The British Army has successfully completed the first test-firings of its newest and advanced Land Ceptor air defence missile close to the Baltic Sea.
Conducted on a Swedish test-fire range, the firing trials involved the launch of the missile from a vehicle in order to attack and destroy an aerial target, thereby demonstrating the accuracy and power of the new weapon.
Equipped with the common anti-air modular missile (CAMM), a launcher vehicle and two fire unit support vehicles, the Land Ceptor weapon is highly mobile, capable of being rapidly deployed across challenging terrain, and can be brought into action in less than 20 minutes.
Created by missile manufacturer MBDA under a £250m contract between the company and Defence Equipment and Support (DE&S), the missile will equip the UK Army’s 16th Regiment, Royal Artillery.

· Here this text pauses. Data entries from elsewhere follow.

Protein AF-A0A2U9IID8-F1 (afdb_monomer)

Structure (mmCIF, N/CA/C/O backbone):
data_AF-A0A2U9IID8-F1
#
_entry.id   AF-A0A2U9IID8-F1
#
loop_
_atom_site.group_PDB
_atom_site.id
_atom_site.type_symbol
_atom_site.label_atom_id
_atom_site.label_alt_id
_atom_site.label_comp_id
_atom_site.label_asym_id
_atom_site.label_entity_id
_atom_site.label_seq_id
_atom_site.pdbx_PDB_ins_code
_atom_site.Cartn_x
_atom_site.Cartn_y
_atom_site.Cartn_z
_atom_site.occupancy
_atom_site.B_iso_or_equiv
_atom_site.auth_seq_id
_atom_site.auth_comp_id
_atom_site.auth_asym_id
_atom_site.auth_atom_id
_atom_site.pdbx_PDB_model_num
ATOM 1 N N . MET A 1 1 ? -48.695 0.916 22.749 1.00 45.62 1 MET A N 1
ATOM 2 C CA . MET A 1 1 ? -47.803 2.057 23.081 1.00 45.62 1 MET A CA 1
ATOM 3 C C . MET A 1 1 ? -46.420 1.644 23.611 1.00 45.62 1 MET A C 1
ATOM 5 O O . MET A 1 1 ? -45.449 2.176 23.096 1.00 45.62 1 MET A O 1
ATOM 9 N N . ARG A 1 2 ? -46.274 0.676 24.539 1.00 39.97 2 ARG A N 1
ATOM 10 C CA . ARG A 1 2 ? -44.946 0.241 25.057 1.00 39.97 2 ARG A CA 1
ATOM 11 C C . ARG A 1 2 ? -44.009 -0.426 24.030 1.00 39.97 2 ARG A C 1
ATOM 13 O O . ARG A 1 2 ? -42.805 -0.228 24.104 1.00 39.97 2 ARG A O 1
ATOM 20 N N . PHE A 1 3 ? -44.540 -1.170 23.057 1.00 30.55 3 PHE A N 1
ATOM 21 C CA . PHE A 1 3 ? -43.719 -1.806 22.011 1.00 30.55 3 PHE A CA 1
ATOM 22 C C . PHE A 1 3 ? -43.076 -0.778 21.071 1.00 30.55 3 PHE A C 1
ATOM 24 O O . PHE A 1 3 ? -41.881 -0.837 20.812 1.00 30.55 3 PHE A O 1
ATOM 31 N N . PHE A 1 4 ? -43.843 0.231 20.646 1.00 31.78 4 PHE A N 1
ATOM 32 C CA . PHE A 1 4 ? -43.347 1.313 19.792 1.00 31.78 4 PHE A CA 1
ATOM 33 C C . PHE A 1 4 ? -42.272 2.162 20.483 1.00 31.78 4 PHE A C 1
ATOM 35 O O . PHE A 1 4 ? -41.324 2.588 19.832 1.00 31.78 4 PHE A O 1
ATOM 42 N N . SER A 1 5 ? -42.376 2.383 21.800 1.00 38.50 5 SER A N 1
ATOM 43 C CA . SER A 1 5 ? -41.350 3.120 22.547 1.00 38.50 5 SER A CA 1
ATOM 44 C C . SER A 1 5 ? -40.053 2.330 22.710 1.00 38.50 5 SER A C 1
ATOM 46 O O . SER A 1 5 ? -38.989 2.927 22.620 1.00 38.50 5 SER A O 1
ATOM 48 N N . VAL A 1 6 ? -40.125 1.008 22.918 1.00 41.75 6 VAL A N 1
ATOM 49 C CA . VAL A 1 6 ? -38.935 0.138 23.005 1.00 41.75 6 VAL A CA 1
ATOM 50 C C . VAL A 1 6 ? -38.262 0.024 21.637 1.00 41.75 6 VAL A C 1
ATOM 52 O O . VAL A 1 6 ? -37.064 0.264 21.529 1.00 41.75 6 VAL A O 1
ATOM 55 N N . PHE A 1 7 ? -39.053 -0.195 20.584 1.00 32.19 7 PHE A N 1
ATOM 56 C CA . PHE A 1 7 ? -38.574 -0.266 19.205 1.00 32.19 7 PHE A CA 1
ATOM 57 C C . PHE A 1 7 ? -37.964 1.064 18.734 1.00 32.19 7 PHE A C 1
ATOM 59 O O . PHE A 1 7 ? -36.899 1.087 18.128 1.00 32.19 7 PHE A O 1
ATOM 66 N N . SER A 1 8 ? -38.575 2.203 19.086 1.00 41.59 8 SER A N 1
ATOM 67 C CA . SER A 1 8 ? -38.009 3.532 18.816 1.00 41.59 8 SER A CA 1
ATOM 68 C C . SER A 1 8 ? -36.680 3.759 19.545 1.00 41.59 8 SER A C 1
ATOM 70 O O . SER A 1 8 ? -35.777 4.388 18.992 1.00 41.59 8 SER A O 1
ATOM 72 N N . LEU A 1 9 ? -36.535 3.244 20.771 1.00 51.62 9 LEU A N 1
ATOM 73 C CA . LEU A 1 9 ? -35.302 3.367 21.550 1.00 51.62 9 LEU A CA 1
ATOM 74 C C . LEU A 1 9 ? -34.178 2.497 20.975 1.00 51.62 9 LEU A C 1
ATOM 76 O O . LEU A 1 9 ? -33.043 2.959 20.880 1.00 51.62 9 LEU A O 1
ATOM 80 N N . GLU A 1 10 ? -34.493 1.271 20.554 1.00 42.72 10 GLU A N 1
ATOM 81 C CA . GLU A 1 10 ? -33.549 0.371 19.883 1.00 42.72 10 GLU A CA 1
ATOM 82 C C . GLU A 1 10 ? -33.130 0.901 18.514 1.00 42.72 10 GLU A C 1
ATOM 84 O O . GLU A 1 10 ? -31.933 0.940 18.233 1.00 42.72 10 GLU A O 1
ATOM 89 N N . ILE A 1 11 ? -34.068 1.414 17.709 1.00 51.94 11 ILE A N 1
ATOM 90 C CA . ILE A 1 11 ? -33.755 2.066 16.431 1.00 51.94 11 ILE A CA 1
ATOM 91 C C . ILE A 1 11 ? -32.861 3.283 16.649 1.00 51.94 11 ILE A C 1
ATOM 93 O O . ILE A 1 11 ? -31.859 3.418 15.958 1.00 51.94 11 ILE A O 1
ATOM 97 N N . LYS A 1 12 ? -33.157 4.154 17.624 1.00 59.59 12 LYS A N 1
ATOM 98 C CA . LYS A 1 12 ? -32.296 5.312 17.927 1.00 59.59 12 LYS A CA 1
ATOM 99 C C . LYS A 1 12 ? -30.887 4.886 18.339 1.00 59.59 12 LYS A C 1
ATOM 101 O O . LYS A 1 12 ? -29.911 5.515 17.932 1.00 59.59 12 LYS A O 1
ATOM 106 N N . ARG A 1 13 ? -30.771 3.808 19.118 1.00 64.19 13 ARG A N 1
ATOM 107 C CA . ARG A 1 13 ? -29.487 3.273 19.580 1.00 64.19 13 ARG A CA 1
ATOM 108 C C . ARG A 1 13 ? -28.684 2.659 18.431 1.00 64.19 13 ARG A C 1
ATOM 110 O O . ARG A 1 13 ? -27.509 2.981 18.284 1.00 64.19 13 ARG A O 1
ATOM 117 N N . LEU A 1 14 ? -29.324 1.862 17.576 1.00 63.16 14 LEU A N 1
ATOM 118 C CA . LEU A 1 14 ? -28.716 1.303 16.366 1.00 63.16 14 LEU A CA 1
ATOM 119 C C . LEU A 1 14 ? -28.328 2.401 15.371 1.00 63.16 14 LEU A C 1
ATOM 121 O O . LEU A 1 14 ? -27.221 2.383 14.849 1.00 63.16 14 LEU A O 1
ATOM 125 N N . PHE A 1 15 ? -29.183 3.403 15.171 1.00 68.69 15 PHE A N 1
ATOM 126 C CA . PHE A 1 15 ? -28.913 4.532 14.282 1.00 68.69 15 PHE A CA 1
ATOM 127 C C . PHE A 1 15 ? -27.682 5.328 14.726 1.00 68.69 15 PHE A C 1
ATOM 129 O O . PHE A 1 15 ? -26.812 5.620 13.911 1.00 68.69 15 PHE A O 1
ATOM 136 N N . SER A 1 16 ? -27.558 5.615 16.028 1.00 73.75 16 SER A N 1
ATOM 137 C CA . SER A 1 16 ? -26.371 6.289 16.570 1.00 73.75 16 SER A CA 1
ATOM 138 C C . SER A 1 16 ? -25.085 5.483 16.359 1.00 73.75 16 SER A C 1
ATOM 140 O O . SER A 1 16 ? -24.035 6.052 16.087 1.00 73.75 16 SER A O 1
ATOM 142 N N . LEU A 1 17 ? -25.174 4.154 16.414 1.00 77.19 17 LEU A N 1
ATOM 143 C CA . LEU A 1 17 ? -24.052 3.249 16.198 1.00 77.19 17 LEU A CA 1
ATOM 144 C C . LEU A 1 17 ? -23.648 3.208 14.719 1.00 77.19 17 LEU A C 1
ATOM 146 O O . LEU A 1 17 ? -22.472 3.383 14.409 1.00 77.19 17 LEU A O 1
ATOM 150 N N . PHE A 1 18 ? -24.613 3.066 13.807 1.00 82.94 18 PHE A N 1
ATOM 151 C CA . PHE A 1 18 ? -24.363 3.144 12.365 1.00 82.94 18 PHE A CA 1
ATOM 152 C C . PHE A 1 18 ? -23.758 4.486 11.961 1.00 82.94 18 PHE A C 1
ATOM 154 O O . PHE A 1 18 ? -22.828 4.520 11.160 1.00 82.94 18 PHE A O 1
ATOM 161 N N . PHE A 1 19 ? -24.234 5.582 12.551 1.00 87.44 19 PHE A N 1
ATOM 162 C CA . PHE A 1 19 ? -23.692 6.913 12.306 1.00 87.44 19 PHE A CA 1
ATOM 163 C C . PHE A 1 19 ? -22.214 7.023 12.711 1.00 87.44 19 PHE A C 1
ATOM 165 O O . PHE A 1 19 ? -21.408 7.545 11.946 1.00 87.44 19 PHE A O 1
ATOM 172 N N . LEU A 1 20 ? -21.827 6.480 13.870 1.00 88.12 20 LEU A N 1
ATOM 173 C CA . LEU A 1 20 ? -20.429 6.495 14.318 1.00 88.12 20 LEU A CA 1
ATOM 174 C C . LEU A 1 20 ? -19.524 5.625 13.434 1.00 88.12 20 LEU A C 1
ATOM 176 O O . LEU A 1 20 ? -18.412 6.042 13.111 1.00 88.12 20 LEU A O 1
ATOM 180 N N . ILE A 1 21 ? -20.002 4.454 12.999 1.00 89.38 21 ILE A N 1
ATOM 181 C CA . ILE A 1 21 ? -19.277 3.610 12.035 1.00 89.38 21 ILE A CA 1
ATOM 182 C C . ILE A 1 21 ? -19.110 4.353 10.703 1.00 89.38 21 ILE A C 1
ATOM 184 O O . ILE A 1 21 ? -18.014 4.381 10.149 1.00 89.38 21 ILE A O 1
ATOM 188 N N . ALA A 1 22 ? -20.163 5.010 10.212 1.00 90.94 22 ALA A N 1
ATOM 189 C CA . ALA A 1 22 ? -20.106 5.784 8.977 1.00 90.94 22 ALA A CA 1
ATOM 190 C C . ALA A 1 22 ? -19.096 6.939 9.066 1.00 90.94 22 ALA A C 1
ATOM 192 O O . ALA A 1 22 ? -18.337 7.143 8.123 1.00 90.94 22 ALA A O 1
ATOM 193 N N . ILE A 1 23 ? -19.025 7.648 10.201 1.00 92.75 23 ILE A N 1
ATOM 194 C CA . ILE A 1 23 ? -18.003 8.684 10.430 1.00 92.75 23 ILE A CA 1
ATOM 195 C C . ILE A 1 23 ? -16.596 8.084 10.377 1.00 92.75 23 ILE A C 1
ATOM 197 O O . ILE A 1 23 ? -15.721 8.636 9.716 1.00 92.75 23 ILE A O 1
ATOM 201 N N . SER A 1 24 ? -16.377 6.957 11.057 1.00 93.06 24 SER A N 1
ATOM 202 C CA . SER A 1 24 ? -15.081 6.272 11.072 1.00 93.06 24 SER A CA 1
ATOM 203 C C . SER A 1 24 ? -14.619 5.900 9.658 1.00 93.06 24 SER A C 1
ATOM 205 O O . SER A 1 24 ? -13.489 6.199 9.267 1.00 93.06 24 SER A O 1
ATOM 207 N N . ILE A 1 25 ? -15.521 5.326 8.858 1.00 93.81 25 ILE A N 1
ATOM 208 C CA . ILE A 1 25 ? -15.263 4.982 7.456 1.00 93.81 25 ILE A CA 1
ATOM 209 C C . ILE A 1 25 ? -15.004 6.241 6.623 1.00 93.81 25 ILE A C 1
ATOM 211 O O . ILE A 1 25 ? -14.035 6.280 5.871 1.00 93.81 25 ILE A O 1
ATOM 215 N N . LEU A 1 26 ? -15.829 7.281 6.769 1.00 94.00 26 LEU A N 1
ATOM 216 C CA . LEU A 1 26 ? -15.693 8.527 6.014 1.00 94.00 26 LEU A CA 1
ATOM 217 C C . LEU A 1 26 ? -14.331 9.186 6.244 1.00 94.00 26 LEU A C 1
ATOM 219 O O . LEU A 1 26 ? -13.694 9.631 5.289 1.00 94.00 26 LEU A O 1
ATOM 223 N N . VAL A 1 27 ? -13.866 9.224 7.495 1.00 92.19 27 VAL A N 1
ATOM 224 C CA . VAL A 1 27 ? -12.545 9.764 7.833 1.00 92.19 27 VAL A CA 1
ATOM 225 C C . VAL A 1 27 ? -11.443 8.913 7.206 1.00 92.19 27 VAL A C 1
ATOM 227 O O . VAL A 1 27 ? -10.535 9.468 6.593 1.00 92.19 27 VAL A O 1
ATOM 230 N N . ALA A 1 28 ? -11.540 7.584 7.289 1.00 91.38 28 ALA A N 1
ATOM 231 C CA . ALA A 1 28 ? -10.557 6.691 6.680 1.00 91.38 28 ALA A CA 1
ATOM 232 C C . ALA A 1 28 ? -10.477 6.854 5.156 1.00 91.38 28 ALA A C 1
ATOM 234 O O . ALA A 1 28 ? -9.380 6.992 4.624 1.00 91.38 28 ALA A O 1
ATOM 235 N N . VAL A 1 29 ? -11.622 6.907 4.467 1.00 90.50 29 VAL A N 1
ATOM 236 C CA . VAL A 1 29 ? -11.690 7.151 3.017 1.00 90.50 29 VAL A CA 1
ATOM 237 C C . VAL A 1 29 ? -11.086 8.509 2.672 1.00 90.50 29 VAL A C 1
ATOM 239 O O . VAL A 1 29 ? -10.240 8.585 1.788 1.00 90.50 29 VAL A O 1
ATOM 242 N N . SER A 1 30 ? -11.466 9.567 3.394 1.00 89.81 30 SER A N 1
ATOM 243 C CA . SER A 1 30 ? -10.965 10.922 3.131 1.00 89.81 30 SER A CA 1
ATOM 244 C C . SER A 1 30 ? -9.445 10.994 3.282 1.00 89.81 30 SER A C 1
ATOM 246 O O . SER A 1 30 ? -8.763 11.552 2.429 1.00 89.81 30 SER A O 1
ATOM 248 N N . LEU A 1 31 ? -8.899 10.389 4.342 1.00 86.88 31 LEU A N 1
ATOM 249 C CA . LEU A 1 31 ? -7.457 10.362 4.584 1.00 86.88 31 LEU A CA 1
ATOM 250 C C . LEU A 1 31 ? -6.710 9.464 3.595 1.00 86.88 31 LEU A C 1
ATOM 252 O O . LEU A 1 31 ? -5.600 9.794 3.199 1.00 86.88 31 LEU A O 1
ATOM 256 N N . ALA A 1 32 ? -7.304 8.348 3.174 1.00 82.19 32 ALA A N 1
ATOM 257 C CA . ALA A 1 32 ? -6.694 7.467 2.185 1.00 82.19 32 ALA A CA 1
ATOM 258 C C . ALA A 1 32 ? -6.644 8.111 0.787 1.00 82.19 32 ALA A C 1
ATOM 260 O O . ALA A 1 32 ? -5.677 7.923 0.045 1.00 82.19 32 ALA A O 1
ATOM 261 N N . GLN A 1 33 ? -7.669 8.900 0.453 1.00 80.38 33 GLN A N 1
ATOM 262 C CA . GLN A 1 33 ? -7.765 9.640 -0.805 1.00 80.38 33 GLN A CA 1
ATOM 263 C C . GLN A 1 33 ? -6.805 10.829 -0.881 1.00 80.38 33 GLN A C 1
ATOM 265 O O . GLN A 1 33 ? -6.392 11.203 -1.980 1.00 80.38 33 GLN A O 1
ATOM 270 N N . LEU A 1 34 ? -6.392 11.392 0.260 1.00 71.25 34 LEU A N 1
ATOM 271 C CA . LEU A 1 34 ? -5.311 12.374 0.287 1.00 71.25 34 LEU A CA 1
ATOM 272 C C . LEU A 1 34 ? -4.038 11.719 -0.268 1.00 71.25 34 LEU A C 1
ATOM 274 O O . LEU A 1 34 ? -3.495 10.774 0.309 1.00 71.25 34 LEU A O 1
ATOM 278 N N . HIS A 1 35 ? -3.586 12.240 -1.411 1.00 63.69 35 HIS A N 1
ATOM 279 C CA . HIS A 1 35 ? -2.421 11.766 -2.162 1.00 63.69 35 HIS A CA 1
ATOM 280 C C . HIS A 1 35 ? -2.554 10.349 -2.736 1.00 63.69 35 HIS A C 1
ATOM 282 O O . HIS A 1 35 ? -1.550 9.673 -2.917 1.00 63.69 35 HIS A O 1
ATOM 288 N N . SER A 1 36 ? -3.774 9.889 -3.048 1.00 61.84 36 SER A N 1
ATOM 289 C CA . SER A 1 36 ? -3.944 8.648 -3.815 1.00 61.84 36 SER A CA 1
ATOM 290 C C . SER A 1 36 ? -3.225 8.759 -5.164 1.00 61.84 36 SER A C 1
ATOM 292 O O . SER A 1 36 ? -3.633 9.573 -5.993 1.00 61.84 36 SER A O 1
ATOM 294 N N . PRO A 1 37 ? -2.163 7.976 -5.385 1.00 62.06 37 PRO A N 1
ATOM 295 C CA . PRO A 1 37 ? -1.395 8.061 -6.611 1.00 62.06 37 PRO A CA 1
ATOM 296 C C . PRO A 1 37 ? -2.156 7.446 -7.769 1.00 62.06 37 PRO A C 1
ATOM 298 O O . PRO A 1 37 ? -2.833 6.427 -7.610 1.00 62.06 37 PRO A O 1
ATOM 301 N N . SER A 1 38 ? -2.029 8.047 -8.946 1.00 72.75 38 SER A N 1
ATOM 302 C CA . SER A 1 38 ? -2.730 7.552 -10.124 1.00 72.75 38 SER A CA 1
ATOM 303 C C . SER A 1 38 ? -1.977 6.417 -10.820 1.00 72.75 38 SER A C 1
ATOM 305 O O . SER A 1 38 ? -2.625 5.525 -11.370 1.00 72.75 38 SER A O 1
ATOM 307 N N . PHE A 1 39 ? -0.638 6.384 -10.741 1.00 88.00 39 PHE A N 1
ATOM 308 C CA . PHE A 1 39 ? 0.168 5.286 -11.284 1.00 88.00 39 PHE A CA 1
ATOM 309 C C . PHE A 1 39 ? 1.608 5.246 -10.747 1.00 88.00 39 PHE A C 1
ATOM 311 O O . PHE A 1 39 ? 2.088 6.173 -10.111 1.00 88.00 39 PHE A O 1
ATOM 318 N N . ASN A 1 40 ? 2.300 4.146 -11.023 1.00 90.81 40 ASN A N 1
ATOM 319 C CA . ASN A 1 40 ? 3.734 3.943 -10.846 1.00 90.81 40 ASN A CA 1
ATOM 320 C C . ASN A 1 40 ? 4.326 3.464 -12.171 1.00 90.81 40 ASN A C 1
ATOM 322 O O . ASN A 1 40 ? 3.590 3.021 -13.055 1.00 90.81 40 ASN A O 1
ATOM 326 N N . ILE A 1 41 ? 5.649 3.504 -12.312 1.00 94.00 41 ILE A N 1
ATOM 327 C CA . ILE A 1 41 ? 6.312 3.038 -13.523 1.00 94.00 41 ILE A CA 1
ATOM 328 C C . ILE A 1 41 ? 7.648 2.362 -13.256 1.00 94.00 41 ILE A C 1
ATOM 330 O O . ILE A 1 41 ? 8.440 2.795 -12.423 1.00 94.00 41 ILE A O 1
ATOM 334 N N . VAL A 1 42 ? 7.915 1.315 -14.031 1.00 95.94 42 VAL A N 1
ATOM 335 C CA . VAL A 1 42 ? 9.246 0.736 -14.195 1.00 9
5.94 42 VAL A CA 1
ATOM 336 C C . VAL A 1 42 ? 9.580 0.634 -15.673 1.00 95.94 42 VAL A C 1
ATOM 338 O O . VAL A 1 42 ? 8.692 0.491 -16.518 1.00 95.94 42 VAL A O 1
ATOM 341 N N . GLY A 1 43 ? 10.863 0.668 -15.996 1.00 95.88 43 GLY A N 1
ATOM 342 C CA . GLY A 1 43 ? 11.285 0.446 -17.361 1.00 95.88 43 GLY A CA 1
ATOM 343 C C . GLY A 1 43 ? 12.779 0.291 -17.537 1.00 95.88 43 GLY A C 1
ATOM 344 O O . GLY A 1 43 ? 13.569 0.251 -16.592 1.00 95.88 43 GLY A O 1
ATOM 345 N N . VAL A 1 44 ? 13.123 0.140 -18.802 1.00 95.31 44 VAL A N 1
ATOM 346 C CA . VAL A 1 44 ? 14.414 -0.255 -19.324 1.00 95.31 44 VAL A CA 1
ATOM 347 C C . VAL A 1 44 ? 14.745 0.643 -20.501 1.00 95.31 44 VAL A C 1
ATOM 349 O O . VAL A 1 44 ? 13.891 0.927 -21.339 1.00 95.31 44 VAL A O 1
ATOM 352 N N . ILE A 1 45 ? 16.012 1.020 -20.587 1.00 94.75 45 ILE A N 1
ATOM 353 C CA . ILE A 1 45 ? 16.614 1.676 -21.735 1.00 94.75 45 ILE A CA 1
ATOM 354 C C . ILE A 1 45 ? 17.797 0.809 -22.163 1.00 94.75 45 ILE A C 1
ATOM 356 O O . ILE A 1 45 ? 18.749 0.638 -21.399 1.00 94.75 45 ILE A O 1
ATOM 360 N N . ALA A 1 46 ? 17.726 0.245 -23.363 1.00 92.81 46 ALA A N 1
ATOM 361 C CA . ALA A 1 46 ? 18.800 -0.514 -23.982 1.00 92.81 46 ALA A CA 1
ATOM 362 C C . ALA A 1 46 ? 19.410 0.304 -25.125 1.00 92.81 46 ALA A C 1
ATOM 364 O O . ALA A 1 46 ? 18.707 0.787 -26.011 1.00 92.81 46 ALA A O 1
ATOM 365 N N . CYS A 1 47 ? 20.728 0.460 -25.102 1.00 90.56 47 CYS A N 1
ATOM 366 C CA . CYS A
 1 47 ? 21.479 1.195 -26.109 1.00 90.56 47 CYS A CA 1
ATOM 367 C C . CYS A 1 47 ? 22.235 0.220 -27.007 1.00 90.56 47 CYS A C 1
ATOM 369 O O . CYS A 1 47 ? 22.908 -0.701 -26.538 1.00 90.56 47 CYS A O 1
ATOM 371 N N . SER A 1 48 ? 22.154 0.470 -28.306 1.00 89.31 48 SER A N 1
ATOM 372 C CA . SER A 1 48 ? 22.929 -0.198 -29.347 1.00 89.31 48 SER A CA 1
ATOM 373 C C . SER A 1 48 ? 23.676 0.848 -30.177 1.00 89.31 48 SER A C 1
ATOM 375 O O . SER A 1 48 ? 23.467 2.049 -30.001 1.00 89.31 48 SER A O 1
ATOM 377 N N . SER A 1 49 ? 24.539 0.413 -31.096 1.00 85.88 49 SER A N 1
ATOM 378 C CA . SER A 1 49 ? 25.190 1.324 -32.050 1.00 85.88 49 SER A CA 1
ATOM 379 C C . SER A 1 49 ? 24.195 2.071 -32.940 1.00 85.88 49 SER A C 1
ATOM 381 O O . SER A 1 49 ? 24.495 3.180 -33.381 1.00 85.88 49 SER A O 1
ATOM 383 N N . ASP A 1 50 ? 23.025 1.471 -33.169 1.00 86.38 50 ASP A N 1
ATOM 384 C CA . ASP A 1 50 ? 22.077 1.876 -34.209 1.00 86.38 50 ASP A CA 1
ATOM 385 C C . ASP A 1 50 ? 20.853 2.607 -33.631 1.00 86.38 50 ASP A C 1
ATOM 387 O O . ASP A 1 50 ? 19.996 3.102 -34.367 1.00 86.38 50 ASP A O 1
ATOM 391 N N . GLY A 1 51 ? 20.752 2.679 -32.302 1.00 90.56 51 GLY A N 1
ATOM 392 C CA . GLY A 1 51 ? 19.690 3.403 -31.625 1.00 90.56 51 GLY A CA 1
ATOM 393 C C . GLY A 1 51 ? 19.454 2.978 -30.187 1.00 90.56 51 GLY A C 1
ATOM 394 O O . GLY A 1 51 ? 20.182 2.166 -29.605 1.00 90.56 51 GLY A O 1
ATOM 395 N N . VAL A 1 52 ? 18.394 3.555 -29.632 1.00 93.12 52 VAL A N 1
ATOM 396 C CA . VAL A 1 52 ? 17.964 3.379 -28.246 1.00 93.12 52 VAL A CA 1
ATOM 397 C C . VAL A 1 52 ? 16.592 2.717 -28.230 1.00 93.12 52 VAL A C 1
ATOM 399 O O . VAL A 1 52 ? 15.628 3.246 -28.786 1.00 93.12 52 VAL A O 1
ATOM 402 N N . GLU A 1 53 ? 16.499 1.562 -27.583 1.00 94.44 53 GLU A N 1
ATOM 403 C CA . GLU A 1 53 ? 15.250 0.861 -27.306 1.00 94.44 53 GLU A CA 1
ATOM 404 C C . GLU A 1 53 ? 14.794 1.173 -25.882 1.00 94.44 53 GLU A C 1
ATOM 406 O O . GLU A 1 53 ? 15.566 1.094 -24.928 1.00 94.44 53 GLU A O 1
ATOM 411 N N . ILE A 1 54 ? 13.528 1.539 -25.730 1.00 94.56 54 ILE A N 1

Land Ceptor has been designed to protect UK soldiers from aerial threats while on operations, such as hostile combat aircraft and air-launched munitions.
UK Defence Secretary Gavin Williamson said: “In the face of intensifying threats, it is vital that our Armed Forces have the capabilities to keep Britain safe.
“Land Ceptor will be a formidable battlefield barrier, protecting our troops from strikes and enemy aircraft while on operations.”
Manufacture of Land Ceptor for the army and Sea Ceptor for the UK Royal Navy has led to 760 MBDA jobs in the country.
Earlier this month, the £850m Sea Ceptor missile system officially entered service with the Royal Navy to protect its newest aircraft carriers.